Putting in-context learning to the test
To dissect this learning process in ICL, the researchers conducted a massive empirical study involving both open source and private LLMs: GPT-4 Turbo, GPT-4o, Mixtral 8x7B, and Phi-3.5 MoE (mixture of experts).
They generated over 1.8 million predictions on nine formal tasks chosen because, unlike the ambiguities of natural language, they have clear, objective rules, making it easier to measure true performance. The tasks ranged in complexity, from simple logic like PARITY (determining if a binary string like 10100 has an even number of zeros) to problems requiring memory and state-tracking, like Reversal (checking if race#ecar is a valid mirrored string) and simulating stack operations. Other tasks included solving mazes and verifying Hamiltonian paths in graphs (visiting every point in the graph exactly once).

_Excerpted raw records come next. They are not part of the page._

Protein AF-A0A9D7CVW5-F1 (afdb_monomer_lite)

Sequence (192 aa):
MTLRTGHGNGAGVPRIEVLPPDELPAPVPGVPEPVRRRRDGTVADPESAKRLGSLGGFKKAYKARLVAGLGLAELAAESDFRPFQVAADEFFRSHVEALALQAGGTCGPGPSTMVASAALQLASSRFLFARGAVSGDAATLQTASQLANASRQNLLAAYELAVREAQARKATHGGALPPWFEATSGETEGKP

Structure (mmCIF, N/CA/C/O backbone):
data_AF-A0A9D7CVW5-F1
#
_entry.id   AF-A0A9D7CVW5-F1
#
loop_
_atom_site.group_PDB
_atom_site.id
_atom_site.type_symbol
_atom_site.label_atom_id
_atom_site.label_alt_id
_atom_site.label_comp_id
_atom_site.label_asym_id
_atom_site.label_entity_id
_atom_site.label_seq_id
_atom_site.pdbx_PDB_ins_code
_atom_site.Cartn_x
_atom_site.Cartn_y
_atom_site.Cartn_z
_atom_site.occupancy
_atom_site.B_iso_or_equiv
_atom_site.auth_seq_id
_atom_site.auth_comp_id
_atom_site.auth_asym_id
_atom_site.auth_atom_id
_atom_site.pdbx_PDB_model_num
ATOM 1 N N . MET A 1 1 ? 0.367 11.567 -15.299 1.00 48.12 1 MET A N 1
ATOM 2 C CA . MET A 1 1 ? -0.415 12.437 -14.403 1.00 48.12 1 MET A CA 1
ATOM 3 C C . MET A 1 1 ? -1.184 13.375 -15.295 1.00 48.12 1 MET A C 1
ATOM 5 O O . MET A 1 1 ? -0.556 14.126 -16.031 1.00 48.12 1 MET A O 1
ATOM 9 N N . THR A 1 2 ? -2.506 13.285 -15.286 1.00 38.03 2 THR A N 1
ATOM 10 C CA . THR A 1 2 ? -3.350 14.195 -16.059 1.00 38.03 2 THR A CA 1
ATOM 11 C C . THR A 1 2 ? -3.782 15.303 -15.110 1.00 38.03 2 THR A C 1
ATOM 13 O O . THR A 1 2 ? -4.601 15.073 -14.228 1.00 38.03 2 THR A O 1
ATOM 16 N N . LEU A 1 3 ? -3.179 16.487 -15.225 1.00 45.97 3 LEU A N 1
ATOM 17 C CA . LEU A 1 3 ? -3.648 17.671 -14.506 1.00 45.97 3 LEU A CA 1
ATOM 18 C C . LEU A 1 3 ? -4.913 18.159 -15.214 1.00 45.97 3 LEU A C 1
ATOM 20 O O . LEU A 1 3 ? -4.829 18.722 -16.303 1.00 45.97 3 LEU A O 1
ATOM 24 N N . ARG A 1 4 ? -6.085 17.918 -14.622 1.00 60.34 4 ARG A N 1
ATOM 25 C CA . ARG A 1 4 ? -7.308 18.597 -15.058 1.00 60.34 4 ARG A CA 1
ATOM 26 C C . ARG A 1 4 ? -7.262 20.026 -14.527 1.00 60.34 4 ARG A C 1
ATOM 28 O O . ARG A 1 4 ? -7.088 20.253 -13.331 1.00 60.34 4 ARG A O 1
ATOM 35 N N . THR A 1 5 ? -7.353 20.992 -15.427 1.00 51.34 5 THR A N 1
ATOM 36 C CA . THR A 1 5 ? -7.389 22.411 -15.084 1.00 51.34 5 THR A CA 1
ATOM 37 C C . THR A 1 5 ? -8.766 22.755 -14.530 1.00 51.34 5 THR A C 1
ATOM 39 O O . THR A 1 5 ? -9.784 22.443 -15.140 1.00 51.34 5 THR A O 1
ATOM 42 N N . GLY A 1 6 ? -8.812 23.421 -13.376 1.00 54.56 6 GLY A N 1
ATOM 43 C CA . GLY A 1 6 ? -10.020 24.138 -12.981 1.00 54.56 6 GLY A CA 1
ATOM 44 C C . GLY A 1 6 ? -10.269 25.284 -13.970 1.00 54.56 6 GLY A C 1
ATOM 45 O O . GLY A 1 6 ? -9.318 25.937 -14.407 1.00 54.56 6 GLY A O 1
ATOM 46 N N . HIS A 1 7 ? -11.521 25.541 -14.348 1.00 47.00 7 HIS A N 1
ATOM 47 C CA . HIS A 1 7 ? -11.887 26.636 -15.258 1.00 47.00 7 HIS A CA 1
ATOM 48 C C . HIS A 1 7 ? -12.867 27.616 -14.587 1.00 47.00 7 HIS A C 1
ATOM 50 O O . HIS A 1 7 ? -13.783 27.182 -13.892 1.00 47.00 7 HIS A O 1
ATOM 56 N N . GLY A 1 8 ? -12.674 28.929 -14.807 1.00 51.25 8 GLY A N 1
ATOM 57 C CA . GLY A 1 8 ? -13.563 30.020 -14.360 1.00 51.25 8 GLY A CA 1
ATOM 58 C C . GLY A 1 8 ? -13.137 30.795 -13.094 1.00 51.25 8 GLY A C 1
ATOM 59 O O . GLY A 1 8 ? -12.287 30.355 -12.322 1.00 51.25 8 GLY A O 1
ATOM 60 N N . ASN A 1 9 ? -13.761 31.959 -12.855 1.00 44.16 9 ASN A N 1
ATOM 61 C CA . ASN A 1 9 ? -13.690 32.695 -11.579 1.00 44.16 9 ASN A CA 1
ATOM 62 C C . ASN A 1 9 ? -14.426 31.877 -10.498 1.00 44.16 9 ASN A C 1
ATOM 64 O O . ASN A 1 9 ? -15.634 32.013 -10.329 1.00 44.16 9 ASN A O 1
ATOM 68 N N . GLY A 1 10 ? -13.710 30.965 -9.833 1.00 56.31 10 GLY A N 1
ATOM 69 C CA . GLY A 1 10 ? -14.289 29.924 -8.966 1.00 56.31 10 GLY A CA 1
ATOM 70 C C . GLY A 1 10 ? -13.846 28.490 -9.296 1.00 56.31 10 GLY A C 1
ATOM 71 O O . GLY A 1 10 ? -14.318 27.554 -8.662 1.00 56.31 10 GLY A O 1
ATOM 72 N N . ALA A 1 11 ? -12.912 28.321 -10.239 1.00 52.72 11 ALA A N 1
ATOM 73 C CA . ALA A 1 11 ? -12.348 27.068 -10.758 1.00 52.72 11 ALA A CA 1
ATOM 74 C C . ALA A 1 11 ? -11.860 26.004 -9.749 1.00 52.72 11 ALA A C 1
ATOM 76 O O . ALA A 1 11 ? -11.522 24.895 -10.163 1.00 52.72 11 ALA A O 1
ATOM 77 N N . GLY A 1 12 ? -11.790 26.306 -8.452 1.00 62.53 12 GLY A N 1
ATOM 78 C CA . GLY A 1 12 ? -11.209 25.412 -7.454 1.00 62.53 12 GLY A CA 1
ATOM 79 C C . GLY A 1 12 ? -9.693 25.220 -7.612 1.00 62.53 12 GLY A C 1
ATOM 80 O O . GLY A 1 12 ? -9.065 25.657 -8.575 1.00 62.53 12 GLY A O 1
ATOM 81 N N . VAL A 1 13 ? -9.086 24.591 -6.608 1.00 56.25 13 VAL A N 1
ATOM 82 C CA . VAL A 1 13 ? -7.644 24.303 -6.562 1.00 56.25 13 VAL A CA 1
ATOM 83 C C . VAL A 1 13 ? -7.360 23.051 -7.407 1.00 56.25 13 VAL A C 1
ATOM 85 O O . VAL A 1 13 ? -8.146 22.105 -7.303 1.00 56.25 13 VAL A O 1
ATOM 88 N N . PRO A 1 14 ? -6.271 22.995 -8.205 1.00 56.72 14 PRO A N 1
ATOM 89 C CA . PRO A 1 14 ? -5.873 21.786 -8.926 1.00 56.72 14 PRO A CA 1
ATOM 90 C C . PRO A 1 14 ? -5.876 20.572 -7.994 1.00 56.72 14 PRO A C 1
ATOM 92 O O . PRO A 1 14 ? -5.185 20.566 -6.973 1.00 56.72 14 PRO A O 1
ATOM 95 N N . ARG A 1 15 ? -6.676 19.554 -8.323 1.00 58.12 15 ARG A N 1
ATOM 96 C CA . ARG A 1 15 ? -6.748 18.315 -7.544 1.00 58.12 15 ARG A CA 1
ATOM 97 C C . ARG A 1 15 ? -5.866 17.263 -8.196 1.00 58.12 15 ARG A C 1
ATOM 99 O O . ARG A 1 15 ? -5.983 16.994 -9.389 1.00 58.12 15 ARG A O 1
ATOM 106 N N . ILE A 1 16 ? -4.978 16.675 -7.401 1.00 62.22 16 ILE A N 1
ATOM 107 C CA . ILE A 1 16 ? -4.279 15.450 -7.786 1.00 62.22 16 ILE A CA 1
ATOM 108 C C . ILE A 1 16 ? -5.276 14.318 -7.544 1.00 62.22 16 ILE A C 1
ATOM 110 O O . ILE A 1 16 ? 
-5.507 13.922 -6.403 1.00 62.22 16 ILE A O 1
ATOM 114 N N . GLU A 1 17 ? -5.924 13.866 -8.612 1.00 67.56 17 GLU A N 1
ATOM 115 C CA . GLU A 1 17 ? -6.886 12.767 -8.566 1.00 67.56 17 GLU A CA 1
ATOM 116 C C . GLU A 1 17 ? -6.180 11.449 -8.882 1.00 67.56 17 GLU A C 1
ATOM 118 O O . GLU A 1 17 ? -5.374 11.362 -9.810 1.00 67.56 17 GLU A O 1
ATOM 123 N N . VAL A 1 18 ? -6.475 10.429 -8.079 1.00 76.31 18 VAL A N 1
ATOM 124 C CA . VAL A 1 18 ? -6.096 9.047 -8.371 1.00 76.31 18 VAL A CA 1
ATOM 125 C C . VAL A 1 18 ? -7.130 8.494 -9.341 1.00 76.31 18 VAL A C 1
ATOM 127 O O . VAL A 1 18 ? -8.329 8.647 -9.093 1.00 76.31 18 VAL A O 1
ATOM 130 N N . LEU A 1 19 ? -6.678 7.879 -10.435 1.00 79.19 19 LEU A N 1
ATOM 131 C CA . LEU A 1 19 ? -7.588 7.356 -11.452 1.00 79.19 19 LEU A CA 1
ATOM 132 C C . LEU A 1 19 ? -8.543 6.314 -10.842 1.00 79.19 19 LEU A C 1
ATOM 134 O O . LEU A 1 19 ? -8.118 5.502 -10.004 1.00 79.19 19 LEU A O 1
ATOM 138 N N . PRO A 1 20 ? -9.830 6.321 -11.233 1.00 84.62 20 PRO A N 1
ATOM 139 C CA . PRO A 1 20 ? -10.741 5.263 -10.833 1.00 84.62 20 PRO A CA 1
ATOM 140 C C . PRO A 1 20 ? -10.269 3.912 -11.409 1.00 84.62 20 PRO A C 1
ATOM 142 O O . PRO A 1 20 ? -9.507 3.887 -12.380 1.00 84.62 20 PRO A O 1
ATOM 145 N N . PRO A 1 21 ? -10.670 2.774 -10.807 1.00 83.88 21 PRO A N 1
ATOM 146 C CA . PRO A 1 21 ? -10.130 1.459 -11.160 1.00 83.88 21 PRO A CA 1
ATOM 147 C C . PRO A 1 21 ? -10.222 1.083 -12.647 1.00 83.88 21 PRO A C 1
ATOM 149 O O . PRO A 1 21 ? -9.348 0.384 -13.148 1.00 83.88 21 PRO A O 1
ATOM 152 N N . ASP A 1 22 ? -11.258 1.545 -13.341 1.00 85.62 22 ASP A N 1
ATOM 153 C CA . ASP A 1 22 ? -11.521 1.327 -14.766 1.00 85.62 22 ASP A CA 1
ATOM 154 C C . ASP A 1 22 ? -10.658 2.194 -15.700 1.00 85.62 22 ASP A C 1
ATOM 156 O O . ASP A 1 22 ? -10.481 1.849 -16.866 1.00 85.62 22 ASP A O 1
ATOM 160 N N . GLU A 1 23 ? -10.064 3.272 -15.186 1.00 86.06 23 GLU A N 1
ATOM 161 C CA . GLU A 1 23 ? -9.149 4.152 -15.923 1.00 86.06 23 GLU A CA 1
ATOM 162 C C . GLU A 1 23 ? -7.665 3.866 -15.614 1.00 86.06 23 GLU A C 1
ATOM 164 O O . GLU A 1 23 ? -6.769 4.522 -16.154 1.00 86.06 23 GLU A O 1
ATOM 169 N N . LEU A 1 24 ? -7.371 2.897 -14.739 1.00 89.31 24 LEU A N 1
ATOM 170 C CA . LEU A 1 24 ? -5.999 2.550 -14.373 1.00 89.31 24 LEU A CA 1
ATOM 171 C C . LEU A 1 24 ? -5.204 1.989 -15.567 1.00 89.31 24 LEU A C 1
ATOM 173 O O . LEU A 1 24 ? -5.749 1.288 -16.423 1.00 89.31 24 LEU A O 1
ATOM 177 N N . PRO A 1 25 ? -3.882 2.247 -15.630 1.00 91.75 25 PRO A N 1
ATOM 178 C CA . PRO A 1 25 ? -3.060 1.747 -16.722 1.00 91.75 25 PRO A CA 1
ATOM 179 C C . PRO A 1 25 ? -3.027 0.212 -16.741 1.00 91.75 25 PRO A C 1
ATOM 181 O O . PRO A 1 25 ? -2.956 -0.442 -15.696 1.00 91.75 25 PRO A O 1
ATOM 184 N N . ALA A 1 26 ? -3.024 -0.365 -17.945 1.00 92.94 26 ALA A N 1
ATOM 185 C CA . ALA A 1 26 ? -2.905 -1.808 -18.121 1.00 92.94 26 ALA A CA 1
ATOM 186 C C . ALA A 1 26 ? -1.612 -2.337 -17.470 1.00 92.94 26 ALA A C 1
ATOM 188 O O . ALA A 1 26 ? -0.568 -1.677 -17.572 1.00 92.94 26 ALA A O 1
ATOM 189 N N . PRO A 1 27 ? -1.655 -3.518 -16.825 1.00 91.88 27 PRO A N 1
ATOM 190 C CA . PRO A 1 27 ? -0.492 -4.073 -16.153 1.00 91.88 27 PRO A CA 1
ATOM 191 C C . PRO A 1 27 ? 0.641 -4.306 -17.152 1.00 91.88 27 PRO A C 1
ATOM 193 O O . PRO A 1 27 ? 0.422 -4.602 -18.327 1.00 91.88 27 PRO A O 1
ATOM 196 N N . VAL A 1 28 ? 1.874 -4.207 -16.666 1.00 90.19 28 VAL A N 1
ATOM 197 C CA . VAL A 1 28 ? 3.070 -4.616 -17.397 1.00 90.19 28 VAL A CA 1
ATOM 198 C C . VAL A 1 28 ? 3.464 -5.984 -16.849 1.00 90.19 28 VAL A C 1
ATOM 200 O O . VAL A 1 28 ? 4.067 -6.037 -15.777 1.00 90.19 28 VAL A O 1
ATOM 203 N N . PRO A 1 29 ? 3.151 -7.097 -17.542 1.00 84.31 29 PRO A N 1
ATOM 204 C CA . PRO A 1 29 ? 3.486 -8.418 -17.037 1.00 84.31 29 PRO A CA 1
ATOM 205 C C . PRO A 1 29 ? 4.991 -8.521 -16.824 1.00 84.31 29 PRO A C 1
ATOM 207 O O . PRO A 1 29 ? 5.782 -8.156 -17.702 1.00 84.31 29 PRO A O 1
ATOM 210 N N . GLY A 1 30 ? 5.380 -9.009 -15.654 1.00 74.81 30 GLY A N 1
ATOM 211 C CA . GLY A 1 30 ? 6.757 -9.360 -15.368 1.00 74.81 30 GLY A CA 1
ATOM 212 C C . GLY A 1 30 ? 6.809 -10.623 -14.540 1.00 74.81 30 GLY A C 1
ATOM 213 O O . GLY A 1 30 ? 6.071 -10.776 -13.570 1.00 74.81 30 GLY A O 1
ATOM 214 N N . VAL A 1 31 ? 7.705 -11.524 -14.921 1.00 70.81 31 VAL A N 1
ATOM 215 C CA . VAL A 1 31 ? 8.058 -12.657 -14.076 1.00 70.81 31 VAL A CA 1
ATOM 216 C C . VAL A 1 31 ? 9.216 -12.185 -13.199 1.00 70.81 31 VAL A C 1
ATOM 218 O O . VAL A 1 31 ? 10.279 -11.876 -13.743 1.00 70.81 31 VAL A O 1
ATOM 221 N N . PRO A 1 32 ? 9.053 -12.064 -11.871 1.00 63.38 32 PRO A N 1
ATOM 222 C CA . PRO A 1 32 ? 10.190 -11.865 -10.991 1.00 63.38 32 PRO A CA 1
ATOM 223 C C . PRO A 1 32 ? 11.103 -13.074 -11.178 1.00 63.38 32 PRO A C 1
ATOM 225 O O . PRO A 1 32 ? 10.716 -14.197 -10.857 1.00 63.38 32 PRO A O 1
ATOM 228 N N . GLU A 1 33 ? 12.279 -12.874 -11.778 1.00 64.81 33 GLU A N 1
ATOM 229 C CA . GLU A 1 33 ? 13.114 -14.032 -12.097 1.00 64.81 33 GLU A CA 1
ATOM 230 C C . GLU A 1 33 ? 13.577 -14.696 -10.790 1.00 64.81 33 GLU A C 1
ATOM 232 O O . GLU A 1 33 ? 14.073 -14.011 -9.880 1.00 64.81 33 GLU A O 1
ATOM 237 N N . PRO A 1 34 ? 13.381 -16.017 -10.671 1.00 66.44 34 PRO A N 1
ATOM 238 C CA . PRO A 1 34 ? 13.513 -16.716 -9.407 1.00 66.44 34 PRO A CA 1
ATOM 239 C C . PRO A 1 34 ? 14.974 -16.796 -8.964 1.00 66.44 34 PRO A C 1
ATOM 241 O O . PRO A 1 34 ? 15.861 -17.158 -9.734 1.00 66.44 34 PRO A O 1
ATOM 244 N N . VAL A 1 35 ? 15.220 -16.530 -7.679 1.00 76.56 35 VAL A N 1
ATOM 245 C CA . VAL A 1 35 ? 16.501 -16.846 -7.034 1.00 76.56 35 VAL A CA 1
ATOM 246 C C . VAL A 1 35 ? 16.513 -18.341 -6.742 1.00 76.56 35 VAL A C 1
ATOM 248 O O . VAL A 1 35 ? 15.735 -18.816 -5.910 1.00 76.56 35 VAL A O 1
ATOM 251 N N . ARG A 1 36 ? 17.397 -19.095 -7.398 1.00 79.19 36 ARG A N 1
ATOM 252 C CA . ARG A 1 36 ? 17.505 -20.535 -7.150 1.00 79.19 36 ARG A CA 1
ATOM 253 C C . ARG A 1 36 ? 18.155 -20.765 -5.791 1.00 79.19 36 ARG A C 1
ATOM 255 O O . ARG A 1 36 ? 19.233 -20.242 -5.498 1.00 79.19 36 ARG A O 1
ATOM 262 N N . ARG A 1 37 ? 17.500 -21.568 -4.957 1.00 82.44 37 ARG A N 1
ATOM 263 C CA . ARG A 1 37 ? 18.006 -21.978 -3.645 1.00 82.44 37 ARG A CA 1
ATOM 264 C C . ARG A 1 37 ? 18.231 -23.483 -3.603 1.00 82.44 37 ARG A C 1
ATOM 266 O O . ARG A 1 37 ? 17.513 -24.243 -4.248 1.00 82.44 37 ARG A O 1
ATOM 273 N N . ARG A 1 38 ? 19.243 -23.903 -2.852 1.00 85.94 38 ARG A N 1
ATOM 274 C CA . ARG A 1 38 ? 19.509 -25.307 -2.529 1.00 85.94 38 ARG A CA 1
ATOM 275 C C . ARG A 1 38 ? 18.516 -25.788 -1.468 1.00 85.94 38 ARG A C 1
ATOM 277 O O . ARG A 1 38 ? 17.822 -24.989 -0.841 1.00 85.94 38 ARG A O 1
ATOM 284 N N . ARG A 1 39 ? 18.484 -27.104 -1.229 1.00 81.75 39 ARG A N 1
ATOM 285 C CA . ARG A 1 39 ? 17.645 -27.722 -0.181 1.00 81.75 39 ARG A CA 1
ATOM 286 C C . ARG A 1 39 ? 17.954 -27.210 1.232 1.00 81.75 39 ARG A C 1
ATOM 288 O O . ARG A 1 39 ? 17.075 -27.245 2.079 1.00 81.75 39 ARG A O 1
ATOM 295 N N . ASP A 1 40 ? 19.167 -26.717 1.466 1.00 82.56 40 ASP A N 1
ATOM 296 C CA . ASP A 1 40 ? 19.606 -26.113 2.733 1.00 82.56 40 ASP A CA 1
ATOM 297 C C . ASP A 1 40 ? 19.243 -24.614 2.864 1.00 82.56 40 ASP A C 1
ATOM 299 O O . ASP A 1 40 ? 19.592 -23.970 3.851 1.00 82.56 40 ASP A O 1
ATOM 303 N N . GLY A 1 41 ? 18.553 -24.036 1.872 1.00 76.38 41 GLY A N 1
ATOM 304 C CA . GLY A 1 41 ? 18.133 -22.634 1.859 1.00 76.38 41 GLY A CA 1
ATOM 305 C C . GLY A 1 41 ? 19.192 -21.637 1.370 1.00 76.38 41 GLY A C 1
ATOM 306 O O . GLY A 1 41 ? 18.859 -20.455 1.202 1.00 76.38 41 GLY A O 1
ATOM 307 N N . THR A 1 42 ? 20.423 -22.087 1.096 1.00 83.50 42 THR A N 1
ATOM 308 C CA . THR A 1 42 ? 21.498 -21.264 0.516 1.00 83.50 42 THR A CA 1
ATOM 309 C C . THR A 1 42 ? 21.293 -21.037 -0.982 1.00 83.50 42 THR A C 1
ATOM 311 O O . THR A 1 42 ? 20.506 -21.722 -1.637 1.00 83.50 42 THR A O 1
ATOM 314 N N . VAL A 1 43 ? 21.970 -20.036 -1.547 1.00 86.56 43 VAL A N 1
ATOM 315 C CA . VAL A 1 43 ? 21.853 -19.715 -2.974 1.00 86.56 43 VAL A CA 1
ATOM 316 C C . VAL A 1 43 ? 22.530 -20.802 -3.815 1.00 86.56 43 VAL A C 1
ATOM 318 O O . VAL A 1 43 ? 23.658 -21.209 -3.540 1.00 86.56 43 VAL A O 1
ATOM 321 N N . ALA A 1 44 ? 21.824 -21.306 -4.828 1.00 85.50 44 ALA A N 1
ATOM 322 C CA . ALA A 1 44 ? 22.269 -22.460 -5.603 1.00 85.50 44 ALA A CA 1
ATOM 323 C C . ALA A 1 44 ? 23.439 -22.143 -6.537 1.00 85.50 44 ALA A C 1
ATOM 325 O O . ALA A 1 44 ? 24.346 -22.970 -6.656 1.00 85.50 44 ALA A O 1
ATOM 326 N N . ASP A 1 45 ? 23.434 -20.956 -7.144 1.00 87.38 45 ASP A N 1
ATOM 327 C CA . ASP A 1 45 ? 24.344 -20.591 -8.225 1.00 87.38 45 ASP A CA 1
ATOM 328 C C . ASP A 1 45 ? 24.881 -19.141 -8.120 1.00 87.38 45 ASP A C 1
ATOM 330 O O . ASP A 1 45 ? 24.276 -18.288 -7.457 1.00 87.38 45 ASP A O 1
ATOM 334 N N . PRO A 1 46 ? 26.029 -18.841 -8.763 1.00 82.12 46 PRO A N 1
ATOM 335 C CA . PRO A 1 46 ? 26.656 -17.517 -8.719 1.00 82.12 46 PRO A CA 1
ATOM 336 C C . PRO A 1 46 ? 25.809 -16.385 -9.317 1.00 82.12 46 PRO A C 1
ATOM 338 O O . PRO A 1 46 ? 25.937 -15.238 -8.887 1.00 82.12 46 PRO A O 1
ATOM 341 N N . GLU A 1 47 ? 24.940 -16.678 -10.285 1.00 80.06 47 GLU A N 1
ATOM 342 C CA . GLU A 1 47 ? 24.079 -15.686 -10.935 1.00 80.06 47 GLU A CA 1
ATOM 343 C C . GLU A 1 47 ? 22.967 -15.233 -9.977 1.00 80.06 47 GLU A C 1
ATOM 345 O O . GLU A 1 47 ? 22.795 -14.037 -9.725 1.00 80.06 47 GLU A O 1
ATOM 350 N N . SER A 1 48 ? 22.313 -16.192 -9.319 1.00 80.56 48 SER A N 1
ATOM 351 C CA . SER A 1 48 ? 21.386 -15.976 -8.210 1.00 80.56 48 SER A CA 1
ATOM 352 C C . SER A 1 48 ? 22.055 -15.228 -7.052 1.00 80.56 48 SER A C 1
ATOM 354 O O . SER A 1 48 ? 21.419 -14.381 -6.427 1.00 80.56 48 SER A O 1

They tested several prompting strategies to understand what drives ICL’s success—and failures. Beyond simply providing examples (n-Shot Learning), they used more advanced techniques. One key method was chain-of-thought (CoT), where instead of just showing an input and its final answer, the prompt includes a step-by-step reasoning process. For a maze-solving task, a CoT example would walk the model through the logic: “We begin at line 5. This line contains ‘?’. The ‘?’ character is at position 3... We will now perform a search on the neighbours to find the path... Our final set of positions is down,down,right... So the answer is 1.” This encourages the model to mimic a structured thought process.
To test whether models were truly understanding instructions or just reacting to statistical patterns, the researchers used a clever control: “Word Salad” prompts. In these experiments, they replaced meaningful instructions with random nonsense words. For example, a task description like “Your job is to learn what is the likelihood of a string to be labeled 0 or 1” was replaced with “Every zumpus is a shumpus. Polly is a lorpus.” The input data and examples, however, remained unchanged. They even created a Salad-of-Thought (SoT) where the step-by-step reasoning was also filled with gibberish, isolating the structural format of the reasoning from its semantic content.
The results from these experiments revealed a more complex picture of ICL than is commonly assumed. Contrary to the popular “few-shot” narrative, model performance consistently improved with more examples, often peaking between 50 and 100 shots. As the number of exemplars grew, the performance gap between the different LLMs and prompting styles began to shrink, suggesting that with enough data, the underlying learning mechanism becomes more important than the specific model or prompt.
While often the best-performing strategy, CoT also proved to be a double-edged sword. It was the most brittle and sensitive to “out-of-distribution” (OOD) data (inputs that were structurally different from the examples in the prompt). This suggests that CoT helps the model overfit to the specific statistical patterns in the exemplars, making it powerful but not robust. Perhaps most surprisingly, the “Word Salad” prompts eventually performed nearly as well as those with clear, human-readable instructions. This indicates that LLMs lean heavily on the statistical structure of the prompt, often more so than the actual meaning of the words.
The study concludes that ICL is a form of learning where performance scales with the number of examples provided. However, it is an “ad hoc” process that over-focuses on spurious statistical features within the prompt. This makes it an unreliable mechanism for robust generalization, especially for tasks that require a deeper, more abstract understanding.